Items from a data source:
═══

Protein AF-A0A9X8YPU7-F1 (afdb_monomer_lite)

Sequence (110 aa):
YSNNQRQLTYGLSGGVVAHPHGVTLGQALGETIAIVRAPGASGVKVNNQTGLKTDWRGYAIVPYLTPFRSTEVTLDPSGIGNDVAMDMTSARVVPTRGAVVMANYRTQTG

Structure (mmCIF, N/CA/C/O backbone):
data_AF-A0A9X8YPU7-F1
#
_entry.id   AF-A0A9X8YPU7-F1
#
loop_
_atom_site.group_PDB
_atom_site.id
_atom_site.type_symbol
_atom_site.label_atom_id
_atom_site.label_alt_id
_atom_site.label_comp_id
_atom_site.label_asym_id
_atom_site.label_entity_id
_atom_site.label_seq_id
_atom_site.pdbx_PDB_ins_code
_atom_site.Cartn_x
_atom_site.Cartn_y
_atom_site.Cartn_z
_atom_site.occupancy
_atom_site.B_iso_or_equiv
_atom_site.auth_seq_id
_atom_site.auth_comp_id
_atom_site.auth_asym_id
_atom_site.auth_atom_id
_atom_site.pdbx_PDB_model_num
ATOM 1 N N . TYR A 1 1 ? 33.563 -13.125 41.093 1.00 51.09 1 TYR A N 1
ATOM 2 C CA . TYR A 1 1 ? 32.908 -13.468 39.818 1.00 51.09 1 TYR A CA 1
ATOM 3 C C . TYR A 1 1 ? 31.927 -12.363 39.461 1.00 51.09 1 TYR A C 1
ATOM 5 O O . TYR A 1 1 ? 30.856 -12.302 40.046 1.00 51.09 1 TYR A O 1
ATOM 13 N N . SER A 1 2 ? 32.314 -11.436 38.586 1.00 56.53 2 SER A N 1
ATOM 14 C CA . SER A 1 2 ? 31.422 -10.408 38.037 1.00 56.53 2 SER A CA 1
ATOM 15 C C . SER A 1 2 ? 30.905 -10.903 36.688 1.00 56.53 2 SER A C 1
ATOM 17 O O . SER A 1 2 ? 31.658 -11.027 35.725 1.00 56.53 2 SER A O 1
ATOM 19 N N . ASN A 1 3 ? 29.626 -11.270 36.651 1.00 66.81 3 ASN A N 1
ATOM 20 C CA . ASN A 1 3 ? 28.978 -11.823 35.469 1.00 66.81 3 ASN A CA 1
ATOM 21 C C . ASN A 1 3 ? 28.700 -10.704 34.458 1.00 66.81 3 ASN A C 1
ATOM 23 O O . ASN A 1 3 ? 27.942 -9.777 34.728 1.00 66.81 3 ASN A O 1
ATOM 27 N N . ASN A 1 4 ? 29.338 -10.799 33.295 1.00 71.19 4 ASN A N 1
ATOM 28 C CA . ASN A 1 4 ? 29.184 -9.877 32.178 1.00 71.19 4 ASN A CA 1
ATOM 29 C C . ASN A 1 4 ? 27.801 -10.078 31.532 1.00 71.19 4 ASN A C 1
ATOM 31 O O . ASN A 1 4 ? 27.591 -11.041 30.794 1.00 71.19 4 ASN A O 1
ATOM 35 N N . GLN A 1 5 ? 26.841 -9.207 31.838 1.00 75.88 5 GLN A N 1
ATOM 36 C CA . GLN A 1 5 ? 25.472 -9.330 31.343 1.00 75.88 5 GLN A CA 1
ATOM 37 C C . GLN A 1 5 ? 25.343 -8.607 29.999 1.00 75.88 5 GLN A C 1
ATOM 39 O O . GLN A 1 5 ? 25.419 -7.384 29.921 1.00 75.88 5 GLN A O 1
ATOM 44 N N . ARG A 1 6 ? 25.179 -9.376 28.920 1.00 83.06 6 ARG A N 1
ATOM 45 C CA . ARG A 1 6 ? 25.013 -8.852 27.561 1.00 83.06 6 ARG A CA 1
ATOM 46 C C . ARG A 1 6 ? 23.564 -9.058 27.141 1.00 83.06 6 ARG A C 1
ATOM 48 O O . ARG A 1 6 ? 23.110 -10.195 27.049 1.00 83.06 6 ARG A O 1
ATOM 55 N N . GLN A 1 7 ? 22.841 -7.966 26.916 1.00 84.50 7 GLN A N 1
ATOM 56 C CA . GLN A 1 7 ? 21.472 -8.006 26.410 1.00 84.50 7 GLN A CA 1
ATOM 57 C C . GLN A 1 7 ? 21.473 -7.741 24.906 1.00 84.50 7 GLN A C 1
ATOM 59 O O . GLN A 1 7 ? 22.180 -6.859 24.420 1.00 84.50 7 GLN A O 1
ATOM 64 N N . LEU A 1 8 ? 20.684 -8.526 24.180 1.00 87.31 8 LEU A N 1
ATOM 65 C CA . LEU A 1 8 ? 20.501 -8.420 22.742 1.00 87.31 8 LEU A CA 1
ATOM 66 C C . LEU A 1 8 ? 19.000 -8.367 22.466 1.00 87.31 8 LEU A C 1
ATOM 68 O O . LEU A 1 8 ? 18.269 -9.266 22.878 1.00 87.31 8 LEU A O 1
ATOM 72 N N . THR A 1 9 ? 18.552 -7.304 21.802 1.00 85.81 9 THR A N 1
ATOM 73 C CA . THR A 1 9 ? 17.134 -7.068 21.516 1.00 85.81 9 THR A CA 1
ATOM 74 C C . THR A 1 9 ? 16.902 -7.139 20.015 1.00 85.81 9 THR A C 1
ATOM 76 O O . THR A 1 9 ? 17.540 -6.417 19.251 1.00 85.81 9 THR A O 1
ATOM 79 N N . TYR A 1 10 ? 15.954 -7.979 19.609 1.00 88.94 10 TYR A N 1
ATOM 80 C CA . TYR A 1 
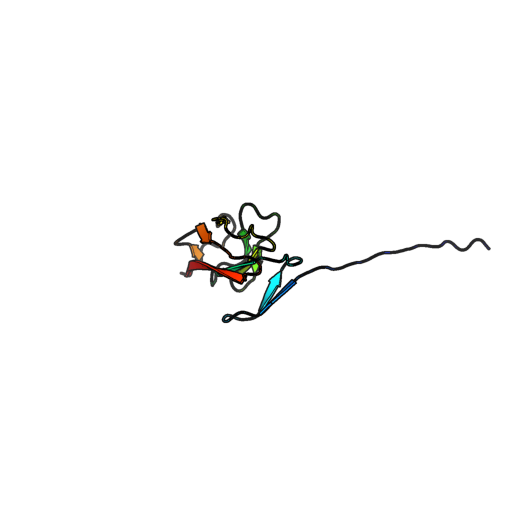10 ? 15.465 -8.079 18.238 1.00 88.94 10 TYR A CA 1
ATOM 81 C C . TYR A 1 10 ? 13.945 -7.927 18.233 1.00 88.94 10 TYR A C 1
ATOM 83 O O . TYR A 1 10 ? 13.268 -8.446 19.118 1.00 88.94 10 TYR A O 1
ATOM 91 N N . GLY A 1 11 ? 13.411 -7.221 17.238 1.00 89.69 11 GLY A N 1
ATOM 92 C CA . GLY A 1 11 ? 11.977 -7.016 17.063 1.00 89.69 11 GLY A CA 1
ATOM 93 C C . GLY A 1 11 ? 11.629 -6.888 15.586 1.00 89.69 11 GLY A C 1
ATOM 94 O O . GLY A 1 11 ? 12.380 -6.288 14.819 1.00 89.69 11 GLY A O 1
ATOM 95 N N . LEU A 1 12 ? 10.498 -7.469 15.195 1.00 89.62 12 LEU A N 1
ATOM 96 C CA . LEU A 1 12 ? 9.943 -7.390 13.847 1.00 89.62 12 LEU A CA 1
ATOM 97 C C . LEU A 1 12 ? 8.519 -6.843 13.950 1.00 89.62 12 LEU A C 1
ATOM 99 O O . LEU A 1 12 ? 7.756 -7.267 14.817 1.00 89.62 12 LEU A O 1
ATOM 103 N N . SER A 1 13 ? 8.164 -5.910 13.072 1.00 90.44 13 SER A N 1
ATOM 104 C CA . SER A 1 13 ? 6.811 -5.367 12.959 1.00 90.44 13 SER A CA 1
ATOM 105 C C . SER A 1 13 ? 6.395 -5.317 11.494 1.00 90.44 13 SER A C 1
ATOM 107 O O . SER A 1 13 ? 7.213 -5.104 10.599 1.00 90.44 13 SER A O 1
ATOM 109 N N . GLY A 1 14 ? 5.113 -5.552 11.244 1.00 91.50 14 GLY A N 1
ATOM 110 C CA . GLY A 1 14 ? 4.578 -5.644 9.896 1.00 91.50 14 GLY A CA 1
ATOM 111 C C . GLY A 1 14 ? 3.067 -5.805 9.900 1.00 91.50 14 GLY A C 1
ATOM 112 O O . GLY A 1 14 ? 2.435 -5.885 10.953 1.00 91.50 14 GLY A O 1
ATOM 113 N N . GLY A 1 15 ? 2.508 -5.829 8.701 1.00 92.25 15 GLY A N 1
ATOM 114 C CA . GLY A 1 15 ? 1.085 -5.936 8.436 1.00 92.25 15 GLY A CA 1
ATOM 115 C C . GLY A 1 15 ? 0.789 -6.999 7.391 1.00 92.25 15 GLY A C 1
ATOM 116 O O . GLY A 1 15 ? 1.584 -7.223 6.478 1.00 92.25 15 GLY A O 1
ATOM 117 N N . VAL A 1 16 ? -0.382 -7.620 7.504 1.00 93.06 16 VAL A N 1
ATOM 118 C CA . VAL A 1 16 ? -0.923 -8.532 6.495 1.00 93.06 16 VAL A CA 1
ATOM 119 C C . VAL A 1 16 ? -2.340 -8.106 6.146 1.00 93.06 16 VAL A C 1
ATOM 121 O O
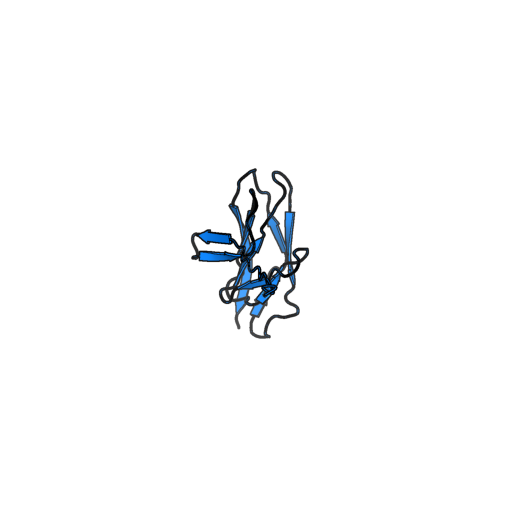 . VAL A 1 16 ? -3.138 -7.805 7.031 1.00 93.06 16 VAL A O 1
ATOM 124 N N . VAL A 1 17 ? -2.652 -8.069 4.853 1.00 93.00 17 VAL A N 1
ATOM 125 C CA . VAL A 1 17 ? -3.986 -7.724 4.358 1.00 93.00 17 VAL A CA 1
ATOM 126 C C . VAL A 1 17 ? -4.442 -8.790 3.377 1.00 93.00 17 VAL A C 1
ATOM 128 O O . VAL A 1 17 ? -3.789 -9.029 2.361 1.00 93.00 17 VAL A O 1
ATOM 131 N N . ALA A 1 18 ? -5.583 -9.410 3.672 1.00 94.12 18 ALA A N 1
ATOM 132 C CA . ALA A 1 18 ? -6.291 -10.278 2.741 1.00 94.12 18 ALA A CA 1
ATOM 133 C C . ALA A 1 18 ? -7.285 -9.446 1.916 1.00 94.12 18 ALA A C 1
ATOM 135 O O . ALA A 1 18 ? -8.070 -8.675 2.466 1.00 94.12 18 ALA A O 1
ATOM 136 N N . HIS A 1 19 ? -7.248 -9.592 0.594 1.00 92.25 19 HIS A N 1
ATOM 137 C CA . HIS A 1 19 ? -8.097 -8.870 -0.355 1.00 92.25 19 HIS A CA 1
ATOM 138 C C . HIS A 1 19 ? -8.485 -9.784 -1.536 1.00 92.25 19 HIS A C 1
ATOM 140 O O . HIS A 1 19 ? -7.905 -10.859 -1.693 1.00 92.25 19 HIS A O 1
ATOM 146 N N . PRO A 1 20 ? -9.421 -9.387 -2.423 1.00 92.25 20 PRO A N 1
ATOM 147 C CA . PRO A 1 20 ? -9.922 -10.256 -3.503 1.00 92.25 20 PRO A CA 1
ATOM 148 C C . PRO A 1 20 ? -8.875 -10.792 -4.496 1.00 92.25 20 PRO A C 1
ATOM 150 O O . PRO A 1 20 ? -9.188 -11.650 -5.314 1.00 92.25 20 PRO A O 1
ATOM 153 N N . HIS A 1 21 ? -7.637 -10.295 -4.449 1.00 91.25 21 HIS A N 1
ATOM 154 C CA . HIS A 1 21 ? -6.545 -10.706 -5.339 1.00 91.25 21 HIS A CA 1
ATOM 155 C C . HIS A 1 21 ? -5.423 -11.483 -4.624 1.00 91.25 21 HIS A C 1
ATOM 157 O O . HIS A 1 21 ? -4.386 -11.779 -5.231 1.00 91.25 21 HIS A O 1
ATOM 163 N N . GLY A 1 22 ? -5.636 -11.827 -3.350 1.00 92.06 22 GLY A N 1
ATOM 164 C CA . GLY A 1 22 ? -4.718 -12.607 -2.532 1.00 92.06 22 GLY A CA 1
ATOM 165 C C . GLY A 1 22 ? -4.388 -11.930 -1.206 1.00 92.06 22 GLY A C 1
ATOM 166 O O . GLY A 1 22 ? -5.202 -11.215 -0.623 1.00 92.06 22 GLY A O 1
ATOM 167 N N . VAL A 1 23 ? -3.179 -12.192 -0.726 1.00 93.50 23 VAL A N 1
ATOM 168 C CA . VAL A 1 23 ? -2.653 -11.643 0.521 1.00 93.50 23 VAL A CA 1
ATOM 169 C C . VAL A 1 23 ? -1.436 -10.797 0.193 1.00 93.50 23 VAL A C 1
ATOM 171 O O . VAL A 1 23 ? -0.537 -11.272 -0.500 1.00 93.50 23 VAL A O 1
ATOM 174 N N . THR A 1 24 ? -1.404 -9.574 0.713 1.00 93.25 24 THR A N 1
ATOM 175 C CA . THR A 1 24 ? -0.249 -8.679 0.603 1.00 93.25 24 THR A CA 1
ATOM 176 C C . THR A 1 24 ? 0.343 -8.452 1.988 1.00 93.25 24 THR A C 1
ATOM 178 O O . THR A 1 24 ? -0.384 -8.289 2.973 1.00 93.25 24 THR A O 1
ATOM 181 N N . LEU A 1 25 ? 1.672 -8.460 2.062 1.00 91.88 25 LEU A N 1
ATOM 182 C CA . LEU A 1 25 ? 2.431 -8.128 3.263 1.00 91.88 25 LEU A CA 1
ATOM 183 C C . LEU A 1 25 ? 2.960 -6.704 3.154 1.00 91.88 25 LEU A C 1
ATOM 185 O O . LEU A 1 25 ? 3.275 -6.224 2.067 1.00 91.88 25 LEU A O 1
ATOM 189 N N . GLY A 1 26 ? 3.069 -6.026 4.287 1.00 90.44 26 GLY A N 1
ATOM 190 C CA . GLY A 1 26 ? 3.528 -4.650 4.320 1.00 90.44 26 GLY A CA 1
ATOM 191 C C . GLY A 1 26 ? 4.101 -4.254 5.666 1.00 90.44 26 GLY A C 1
ATOM 192 O O . GLY A 1 26 ? 4.253 -5.063 6.583 1.00 90.44 26 GLY A O 1
ATOM 193 N N . GLN A 1 27 ? 4.413 -2.968 5.769 1.00 90.44 27 GLN A N 1
ATOM 194 C CA . GLN A 1 27 ? 4.765 -2.334 7.033 1.00 90.44 27 GLN A CA 1
ATOM 195 C C . GLN A 1 27 ? 3.578 -2.382 8.011 1.00 90.44 27 GLN A C 1
ATOM 197 O O . GLN A 1 27 ? 2.465 -2.763 7.645 1.00 90.44 27 GLN A O 1
ATOM 202 N N . ALA A 1 28 ? 3.820 -2.015 9.271 1.00 91.62 28 ALA A N 1
ATOM 203 C CA . ALA A 1 28 ? 2.767 -1.930 10.279 1.00 91.62 28 ALA A CA 1
ATOM 204 C C . ALA A 1 28 ? 1.594 -1.062 9.783 1.00 91.62 28 ALA A C 1
ATOM 206 O O . ALA A 1 28 ? 1.801 0.025 9.240 1.00 91.62 28 ALA A O 1
ATOM 207 N N . LEU A 1 29 ? 0.370 -1.567 9.949 1.00 90.50 29 LEU A N 1
ATOM 208 C CA . LEU A 1 29 ? -0.841 -0.949 9.409 1.00 90.50 29 LEU A CA 1
ATOM 209 C C . LEU A 1 29 ? -1.395 0.099 10.374 1.00 90.50 29 LEU A C 1
ATOM 211 O O . LEU A 1 29 ? -1.467 -0.135 11.580 1.00 90.50 29 LEU A O 1
ATO
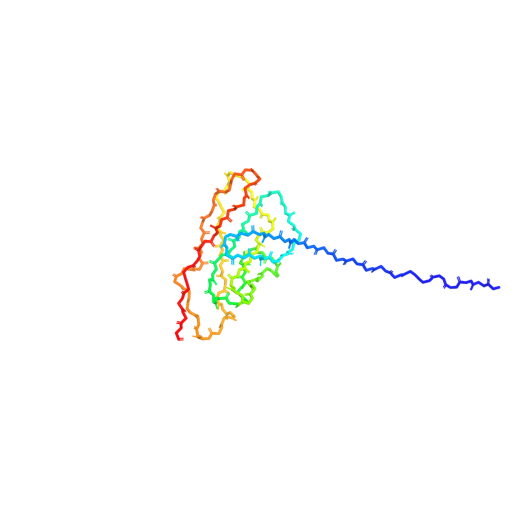M 215 N N . GLY A 1 30 ? -1.819 1.234 9.827 1.00 90.19 30 GLY A N 1
ATOM 216 C CA . GLY A 1 30 ? -2.651 2.210 10.517 1.00 90.19 30 GLY A CA 1
ATOM 217 C C . GLY A 1 30 ? -4.141 1.874 10.424 1.00 90.19 30 GLY A C 1
ATOM 218 O O . GLY A 1 30 ? -4.543 0.831 9.916 1.00 90.19 30 GLY A O 1
ATOM 219 N N . GLU A 1 31 ? -4.978 2.799 10.897 1.00 91.06 31 GLU A N 1
ATOM 220 C CA . GLU A 1 31 ? -6.442 2.653 10.890 1.00 91.06 31 GLU A CA 1
ATOM 221 C C . GLU A 1 31 ? -7.033 2.654 9.472 1.00 91.06 31 GLU A C 1
ATOM 223 O O . GLU A 1 31 ? -7.965 1.916 9.176 1.00 91.06 31 GLU A O 1
ATOM 228 N N . THR A 1 32 ? -6.515 3.514 8.596 1.00 93.44 32 THR A N 1
ATOM 229 C CA . THR A 1 32 ? -7.024 3.711 7.234 1.00 93.44 32 THR A CA 1
ATOM 230 C C . THR A 1 32 ? -5.891 3.467 6.254 1.00 93.44 32 THR A C 1
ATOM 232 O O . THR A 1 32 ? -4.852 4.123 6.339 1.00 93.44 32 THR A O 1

═══

Instructions to follow
Could you write out exactly the lines above, starting at the first one and ending with the line that has "ATOM 5 O O ."?

Solution for this problem
Protein AF-A0A9X8YPU7-F1 (afdb_monomer_lite)

Sequence (110 aa):
YSNNQRQLTYGLSGGVVAHPHGVTLGQALGETIAIVRAPGASGVKVNNQTGLKTDWRGYAIVPYLTPFRSTEVTLDPSGIGNDVAMDMTSARVVPTRGAVVMANYRTQTG

Structure (mmCIF, N/CA/C/O backbone):
data_AF-A0A9X8YPU7-F1
#
_entry.id   AF-A0A9X8YPU7-F1
#
loop_
_atom_site.group_PDB
_atom_site.id
_atom_site.type_symbol
_atom_site.label_atom_id
_atom_site.label_alt_id
_atom_site.label_comp_id
_atom_site.label_asym_id
_atom_site.label_entity_id
_atom_site.label_seq_id
_atom_site.pdbx_PDB_ins_code
_atom_site.Cartn_x
_atom_site.Cartn_y
_atom_site.Cartn_z
_atom_site.occupancy
_atom_site.B_iso_or_equiv
_atom_site.auth_seq_id
_atom_site.auth_comp_id
_atom_site.auth_asym_id
_atom_site.auth_atom_id
_atom_site.pdbx_PDB_model_num
ATOM 1 N N . TYR A 1 1 ? 33.563 -13.125 41.093 1.00 51.09 1 TYR A N 1
ATOM 2 C CA . TYR A 1 1 ? 32.908 -13.468 39.818 1.00 51.09 1 TYR A CA 1
ATOM 3 C C . TYR A 1 1 ? 31.927 -12.363 39.461 1.00 51.09 1 TYR A C 1
ATOM 5 O O . TYR A 1 1 ? 30.856 -12.302 40.046 1.00 51.09 1 TYR A O 1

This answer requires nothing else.